ACTION ITEM: In the records below, begin at the line containing "ATOM 191 C C" and end at the line containing "ATOM 243 C C"; quote every line in that span exactly, including both boundary lines, and no others.

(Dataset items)
★ ★ ★ ★ ★ ★ ★
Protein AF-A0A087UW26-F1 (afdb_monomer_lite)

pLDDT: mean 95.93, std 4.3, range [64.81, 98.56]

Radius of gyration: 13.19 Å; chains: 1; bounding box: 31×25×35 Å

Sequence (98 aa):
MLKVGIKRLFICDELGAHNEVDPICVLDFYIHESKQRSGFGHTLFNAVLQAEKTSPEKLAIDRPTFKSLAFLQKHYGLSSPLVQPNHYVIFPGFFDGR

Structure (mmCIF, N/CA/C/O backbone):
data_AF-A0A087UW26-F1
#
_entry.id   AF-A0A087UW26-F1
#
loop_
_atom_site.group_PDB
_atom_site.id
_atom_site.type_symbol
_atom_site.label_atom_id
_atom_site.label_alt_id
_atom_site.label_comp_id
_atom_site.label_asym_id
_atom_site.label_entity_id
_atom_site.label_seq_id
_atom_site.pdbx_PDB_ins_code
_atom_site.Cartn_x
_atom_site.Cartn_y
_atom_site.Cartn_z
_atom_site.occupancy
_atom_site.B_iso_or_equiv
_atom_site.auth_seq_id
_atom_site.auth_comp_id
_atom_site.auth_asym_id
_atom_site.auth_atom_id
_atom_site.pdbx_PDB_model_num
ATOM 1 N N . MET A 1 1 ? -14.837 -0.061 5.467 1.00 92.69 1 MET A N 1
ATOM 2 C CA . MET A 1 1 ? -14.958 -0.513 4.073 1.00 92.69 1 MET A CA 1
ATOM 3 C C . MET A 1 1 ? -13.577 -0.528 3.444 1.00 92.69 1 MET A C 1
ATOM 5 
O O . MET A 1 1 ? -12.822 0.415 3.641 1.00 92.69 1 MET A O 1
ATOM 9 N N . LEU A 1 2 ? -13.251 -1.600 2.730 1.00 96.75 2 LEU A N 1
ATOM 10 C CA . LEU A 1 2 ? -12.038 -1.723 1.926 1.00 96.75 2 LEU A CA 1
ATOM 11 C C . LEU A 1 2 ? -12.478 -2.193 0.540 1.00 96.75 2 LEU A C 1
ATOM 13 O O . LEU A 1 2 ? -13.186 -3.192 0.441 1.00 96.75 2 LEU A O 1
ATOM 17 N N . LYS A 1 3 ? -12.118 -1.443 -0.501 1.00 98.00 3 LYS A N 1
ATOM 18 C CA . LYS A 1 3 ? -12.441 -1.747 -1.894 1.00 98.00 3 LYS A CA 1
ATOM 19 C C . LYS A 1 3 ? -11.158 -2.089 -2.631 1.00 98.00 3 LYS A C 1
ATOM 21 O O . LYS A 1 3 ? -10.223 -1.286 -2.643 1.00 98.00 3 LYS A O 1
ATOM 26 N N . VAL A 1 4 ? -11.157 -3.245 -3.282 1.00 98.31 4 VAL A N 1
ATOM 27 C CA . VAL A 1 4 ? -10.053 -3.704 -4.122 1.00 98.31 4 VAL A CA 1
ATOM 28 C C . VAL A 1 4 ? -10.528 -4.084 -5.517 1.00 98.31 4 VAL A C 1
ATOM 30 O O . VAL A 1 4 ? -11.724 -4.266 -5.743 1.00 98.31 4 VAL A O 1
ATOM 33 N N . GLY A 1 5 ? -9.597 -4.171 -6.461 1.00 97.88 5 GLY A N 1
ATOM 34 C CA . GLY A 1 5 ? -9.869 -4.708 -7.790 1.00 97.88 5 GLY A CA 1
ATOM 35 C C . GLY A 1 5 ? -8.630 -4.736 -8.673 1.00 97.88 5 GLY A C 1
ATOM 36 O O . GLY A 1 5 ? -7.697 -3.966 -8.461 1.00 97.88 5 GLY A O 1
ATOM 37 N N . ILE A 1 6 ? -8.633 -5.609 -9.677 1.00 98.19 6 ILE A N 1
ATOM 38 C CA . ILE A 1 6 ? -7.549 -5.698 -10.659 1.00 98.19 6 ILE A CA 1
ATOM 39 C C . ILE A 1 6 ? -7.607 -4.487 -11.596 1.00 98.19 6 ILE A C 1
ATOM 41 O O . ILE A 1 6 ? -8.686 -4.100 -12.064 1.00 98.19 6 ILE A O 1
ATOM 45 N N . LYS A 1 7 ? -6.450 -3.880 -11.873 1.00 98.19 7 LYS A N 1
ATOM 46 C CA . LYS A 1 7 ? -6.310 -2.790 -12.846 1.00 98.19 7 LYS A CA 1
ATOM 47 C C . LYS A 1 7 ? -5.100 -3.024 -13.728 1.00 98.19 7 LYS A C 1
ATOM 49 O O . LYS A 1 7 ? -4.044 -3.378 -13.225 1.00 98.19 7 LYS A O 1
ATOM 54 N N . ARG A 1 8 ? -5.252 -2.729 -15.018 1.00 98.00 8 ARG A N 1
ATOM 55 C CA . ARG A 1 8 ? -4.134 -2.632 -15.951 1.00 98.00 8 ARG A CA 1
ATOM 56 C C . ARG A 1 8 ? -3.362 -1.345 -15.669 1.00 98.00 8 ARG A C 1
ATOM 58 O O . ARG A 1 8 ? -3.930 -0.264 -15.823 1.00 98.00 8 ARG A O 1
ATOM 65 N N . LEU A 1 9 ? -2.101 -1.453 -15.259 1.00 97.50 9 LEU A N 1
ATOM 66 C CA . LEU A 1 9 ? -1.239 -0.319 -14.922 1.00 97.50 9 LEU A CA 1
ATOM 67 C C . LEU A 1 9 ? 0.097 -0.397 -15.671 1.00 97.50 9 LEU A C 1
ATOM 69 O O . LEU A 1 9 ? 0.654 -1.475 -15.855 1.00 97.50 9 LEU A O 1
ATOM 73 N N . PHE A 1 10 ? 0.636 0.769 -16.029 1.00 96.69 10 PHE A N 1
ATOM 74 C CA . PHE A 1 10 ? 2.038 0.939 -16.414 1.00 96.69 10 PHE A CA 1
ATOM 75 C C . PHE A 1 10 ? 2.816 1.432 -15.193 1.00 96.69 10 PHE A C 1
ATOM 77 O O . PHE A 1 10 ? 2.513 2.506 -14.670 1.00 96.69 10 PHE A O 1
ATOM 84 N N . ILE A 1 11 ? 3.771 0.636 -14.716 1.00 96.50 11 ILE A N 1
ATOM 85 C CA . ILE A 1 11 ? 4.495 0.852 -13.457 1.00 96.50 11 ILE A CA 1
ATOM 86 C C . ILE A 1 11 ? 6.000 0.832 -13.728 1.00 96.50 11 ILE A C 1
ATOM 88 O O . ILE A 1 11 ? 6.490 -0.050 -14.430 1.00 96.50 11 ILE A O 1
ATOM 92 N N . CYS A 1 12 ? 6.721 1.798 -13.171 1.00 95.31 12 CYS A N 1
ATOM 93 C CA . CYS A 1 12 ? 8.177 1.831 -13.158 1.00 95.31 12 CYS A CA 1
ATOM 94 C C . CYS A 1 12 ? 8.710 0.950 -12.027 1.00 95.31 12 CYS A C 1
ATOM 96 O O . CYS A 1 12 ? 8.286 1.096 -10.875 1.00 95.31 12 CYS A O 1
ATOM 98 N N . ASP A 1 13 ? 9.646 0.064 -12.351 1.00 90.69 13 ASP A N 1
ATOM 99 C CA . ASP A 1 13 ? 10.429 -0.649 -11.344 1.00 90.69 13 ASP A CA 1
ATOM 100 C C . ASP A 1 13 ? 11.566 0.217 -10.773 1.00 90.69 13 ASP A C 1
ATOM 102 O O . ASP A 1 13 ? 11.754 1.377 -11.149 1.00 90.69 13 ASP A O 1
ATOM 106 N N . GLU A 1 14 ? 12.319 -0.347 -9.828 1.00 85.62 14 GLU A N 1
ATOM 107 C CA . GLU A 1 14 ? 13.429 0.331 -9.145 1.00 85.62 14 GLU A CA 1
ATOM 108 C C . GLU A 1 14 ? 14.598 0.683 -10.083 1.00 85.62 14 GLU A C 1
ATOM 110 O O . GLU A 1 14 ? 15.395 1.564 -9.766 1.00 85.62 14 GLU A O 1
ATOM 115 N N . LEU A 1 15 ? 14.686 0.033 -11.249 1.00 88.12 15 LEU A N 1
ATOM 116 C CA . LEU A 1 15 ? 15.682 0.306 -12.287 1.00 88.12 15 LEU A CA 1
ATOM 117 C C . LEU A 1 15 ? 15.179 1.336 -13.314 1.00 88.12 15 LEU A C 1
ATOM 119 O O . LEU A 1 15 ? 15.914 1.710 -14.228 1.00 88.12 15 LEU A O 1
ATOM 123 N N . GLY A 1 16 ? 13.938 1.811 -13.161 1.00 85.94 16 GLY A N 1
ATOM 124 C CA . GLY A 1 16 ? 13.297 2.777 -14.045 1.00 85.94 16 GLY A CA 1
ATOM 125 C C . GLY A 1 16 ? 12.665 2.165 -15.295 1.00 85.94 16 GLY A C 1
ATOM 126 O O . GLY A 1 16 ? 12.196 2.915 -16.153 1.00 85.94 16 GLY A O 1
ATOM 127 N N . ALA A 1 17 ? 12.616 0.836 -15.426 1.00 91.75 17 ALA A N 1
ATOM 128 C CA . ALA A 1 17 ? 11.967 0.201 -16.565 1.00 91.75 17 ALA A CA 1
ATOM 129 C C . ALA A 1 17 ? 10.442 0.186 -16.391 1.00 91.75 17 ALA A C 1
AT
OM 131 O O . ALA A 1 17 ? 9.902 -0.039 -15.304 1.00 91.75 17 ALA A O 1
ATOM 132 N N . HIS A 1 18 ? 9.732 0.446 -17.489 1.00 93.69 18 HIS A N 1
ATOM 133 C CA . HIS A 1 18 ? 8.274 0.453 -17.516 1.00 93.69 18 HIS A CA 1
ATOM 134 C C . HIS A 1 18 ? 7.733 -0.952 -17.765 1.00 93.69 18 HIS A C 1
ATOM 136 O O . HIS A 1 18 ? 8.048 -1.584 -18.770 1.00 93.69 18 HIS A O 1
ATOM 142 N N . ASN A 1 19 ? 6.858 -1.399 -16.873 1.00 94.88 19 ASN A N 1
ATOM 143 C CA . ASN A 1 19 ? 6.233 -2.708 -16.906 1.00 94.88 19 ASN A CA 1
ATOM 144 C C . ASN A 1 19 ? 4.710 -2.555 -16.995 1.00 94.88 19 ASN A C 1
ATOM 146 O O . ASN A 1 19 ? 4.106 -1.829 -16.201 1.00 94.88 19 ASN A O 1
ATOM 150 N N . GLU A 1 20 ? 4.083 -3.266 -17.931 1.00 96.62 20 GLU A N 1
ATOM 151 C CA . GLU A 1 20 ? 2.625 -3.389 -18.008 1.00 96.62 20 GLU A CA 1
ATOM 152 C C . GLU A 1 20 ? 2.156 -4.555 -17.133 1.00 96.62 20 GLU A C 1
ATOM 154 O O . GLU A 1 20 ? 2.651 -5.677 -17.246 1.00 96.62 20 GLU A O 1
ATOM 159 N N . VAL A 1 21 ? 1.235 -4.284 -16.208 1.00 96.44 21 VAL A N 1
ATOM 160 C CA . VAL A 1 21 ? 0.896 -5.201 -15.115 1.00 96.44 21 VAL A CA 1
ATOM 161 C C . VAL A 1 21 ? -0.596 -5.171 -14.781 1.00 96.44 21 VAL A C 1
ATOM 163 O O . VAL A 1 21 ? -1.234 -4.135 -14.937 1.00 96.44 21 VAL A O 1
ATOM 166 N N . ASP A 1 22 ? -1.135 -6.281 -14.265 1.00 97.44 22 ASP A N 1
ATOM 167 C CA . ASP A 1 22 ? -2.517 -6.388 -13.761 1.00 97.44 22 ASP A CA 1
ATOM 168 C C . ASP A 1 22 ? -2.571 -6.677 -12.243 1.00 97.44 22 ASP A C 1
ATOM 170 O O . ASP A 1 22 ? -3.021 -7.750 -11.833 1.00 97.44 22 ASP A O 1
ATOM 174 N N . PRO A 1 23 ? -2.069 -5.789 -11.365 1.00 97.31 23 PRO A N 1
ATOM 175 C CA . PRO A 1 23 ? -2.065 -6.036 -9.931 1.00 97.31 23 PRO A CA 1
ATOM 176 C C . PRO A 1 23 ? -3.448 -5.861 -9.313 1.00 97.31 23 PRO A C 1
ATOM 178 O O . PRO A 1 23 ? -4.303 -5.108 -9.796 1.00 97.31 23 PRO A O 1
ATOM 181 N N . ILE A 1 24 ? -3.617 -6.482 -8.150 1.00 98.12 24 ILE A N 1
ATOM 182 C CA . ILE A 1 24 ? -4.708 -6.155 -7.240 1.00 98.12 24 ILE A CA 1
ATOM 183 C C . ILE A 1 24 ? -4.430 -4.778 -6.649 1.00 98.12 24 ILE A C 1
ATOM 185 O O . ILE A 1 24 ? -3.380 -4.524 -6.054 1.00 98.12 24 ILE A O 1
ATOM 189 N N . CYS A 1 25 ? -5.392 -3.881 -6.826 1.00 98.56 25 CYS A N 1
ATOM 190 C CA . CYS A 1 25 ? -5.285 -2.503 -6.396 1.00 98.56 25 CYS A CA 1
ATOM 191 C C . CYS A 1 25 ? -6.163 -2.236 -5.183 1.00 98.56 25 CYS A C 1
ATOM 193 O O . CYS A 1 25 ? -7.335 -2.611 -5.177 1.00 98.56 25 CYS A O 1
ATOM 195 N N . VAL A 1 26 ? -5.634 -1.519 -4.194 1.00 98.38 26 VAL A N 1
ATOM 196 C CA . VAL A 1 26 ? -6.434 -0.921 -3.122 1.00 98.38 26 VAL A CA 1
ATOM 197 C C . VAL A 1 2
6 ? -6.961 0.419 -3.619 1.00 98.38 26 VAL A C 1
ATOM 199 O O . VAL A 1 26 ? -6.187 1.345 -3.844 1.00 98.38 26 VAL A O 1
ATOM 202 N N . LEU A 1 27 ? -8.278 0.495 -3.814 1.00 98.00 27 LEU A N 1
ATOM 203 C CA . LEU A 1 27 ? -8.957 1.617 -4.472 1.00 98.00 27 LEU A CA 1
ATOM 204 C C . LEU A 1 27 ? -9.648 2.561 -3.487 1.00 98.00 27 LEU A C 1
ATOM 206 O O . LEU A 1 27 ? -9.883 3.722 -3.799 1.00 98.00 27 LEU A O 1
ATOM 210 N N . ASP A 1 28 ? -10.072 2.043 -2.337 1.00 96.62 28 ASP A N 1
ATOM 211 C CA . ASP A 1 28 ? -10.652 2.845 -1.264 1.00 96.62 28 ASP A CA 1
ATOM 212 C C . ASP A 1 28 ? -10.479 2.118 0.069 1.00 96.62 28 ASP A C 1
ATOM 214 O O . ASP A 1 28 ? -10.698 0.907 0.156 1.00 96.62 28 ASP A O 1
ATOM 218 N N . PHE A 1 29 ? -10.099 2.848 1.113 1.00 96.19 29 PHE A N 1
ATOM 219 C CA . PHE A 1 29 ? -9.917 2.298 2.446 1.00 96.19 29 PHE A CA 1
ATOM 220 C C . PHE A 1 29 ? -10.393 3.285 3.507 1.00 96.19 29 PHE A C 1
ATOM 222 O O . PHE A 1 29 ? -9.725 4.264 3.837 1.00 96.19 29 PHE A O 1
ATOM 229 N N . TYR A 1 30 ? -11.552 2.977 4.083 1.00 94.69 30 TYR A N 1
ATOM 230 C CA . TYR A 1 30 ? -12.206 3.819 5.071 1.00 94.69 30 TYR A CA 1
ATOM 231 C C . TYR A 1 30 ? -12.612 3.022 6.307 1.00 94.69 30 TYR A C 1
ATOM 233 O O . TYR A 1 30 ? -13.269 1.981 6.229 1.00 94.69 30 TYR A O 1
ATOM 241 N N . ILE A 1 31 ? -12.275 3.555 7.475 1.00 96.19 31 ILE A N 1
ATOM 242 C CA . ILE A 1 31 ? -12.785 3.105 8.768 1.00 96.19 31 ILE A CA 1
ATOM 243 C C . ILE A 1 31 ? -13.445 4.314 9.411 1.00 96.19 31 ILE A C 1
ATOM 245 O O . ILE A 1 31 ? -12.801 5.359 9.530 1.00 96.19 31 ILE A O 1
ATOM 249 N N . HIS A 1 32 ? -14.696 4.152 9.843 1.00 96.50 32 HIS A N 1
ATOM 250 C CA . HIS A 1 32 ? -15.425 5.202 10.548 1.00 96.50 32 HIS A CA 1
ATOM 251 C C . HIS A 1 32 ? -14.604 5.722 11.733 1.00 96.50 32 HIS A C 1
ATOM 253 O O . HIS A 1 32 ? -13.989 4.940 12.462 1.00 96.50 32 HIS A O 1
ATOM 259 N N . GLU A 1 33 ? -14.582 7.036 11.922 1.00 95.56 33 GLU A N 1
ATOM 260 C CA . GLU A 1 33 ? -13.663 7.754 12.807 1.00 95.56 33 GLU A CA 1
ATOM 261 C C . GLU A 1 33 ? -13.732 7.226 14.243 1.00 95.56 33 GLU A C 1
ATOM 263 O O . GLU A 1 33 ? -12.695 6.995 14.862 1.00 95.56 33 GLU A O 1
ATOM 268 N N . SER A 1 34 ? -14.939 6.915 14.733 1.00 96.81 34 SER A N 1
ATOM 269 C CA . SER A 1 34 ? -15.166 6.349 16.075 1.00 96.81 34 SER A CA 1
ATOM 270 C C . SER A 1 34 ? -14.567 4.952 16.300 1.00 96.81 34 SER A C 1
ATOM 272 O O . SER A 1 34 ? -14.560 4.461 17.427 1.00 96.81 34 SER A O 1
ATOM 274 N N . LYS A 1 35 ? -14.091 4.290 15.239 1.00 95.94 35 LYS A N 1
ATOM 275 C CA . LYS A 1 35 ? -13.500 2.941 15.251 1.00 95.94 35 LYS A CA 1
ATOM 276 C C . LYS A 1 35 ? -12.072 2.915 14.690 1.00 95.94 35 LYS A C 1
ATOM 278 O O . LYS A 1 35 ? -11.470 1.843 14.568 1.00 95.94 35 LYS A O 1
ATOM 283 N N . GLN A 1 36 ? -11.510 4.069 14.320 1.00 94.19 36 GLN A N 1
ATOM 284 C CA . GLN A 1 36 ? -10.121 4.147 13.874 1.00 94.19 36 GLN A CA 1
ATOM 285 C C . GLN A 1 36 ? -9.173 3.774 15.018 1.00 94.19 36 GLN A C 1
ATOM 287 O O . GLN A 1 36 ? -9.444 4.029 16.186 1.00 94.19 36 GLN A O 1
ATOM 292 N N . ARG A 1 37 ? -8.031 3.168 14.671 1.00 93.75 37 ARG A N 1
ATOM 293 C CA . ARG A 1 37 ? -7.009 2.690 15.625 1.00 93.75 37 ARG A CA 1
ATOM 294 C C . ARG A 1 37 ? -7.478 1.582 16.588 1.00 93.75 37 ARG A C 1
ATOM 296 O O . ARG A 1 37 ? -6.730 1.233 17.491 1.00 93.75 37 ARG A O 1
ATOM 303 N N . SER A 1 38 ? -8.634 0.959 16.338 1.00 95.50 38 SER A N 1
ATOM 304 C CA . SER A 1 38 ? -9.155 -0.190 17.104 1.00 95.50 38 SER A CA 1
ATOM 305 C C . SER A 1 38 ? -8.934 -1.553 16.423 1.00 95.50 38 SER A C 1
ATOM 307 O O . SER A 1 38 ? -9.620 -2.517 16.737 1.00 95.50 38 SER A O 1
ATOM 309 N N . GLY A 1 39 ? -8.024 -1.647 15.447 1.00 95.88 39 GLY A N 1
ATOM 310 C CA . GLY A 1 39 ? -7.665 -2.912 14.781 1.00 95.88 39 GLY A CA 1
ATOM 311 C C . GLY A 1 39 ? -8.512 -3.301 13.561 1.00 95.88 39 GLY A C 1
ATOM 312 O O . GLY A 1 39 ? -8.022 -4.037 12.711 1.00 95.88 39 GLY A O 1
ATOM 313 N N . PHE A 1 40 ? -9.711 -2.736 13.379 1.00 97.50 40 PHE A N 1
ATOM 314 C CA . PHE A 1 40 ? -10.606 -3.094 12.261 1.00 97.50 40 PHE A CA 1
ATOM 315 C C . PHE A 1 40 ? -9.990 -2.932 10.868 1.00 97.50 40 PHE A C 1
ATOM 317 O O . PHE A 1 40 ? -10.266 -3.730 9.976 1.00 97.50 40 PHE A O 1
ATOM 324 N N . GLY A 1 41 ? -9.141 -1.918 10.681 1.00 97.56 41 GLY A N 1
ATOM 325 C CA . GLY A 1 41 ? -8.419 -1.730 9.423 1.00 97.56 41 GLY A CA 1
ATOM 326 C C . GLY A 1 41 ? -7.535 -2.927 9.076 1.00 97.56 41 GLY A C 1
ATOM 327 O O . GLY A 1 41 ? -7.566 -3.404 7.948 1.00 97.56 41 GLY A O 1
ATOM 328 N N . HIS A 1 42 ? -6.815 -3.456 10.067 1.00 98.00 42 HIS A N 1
★ ★ ★ ★ ★ ★ ★
EXERCISE ANSWER:
ATOM 191 C C . CYS A 1 25 ? -6.163 -2.236 -5.183 1.00 98.56 25 CYS A C 1
ATOM 193 O O . CYS A 1 25 ? -7.335 -2.611 -5.177 1.00 98.56 25 CYS A O 1
ATOM 195 N N . VAL A 1 26 ? -5.634 -1.519 -4.194 1.00 98.38 26 VAL A N 1
ATOM 196 C CA . VAL A 1 26 ? -6.434 -0.921 -3.122 1.00 98.38 26 VAL A CA 1
ATOM 197 C C . VAL A 1 2
6 ? -6.961 0.419 -3.619 1.00 98.38 26 VAL A C 1
ATOM 199 O O . VAL A 1 26 ? -6.187 1.345 -3.844 1.00 98.38 26 VAL A O 1
ATOM 202 N N . LEU A 1 27 ? -8.278 0.495 -3.814 1.00 98.00 27 LEU A N 1
ATOM 203 C CA . LEU A 1 27 ? -8.957 1.617 -4.472 1.00 98.00 27 LEU A CA 1
ATOM 204 C C . LEU A 1 27 ? -9.648 2.561 -3.487 1.00 98.00 27 LEU A C 1
ATOM 206 O O . LEU A 1 27 ? -9.883 3.722 -3.799 1.00 98.00 27 LEU A O 1
ATOM 210 N N . ASP A 1 28 ? -10.072 2.043 -2.337 1.00 96.62 28 ASP A N 1
ATOM 211 C CA . ASP A 1 28 ? -10.652 2.845 -1.264 1.00 96.62 28 ASP A CA 1
ATOM 212 C C . ASP A 1 28 ? -10.479 2.118 0.069 1.00 96.62 28 ASP A C 1
ATOM 214 O O . ASP A 1 28 ? -10.698 0.907 0.156 1.00 96.62 28 ASP A O 1
ATOM 218 N N . PHE A 1 29 ? -10.099 2.848 1.113 1.00 96.19 29 PHE A N 1
ATOM 219 C CA . PHE A 1 29 ? -9.917 2.298 2.446 1.00 96.19 29 PHE A CA 1
ATOM 220 C C . PHE A 1 29 ? -10.393 3.285 3.507 1.00 96.19 29 PHE A C 1
ATOM 222 O O . PHE A 1 29 ? -9.725 4.264 3.837 1.00 96.19 29 PHE A O 1
ATOM 229 N N . TYR A 1 30 ? -11.552 2.977 4.083 1.00 94.69 30 TYR A N 1
ATOM 230 C CA . TYR A 1 30 ? -12.206 3.819 5.071 1.00 94.69 30 TYR A CA 1
ATOM 231 C C . TYR A 1 30 ? -12.612 3.022 6.307 1.00 94.69 30 TYR A C 1
ATOM 233 O O . TYR A 1 30 ? -13.269 1.981 6.229 1.00 94.69 30 TYR A O 1
ATOM 241 N N . ILE A 1 31 ? -12.275 3.555 7.475 1.00 96.19 31 ILE A N 1
ATOM 242 C CA . ILE A 1 31 ? -12.785 3.105 8.768 1.00 96.19 31 ILE A CA 1
ATOM 243 C C . ILE A 1 31 ? -13.445 4.314 9.411 1.00 96.19 31 ILE A C 1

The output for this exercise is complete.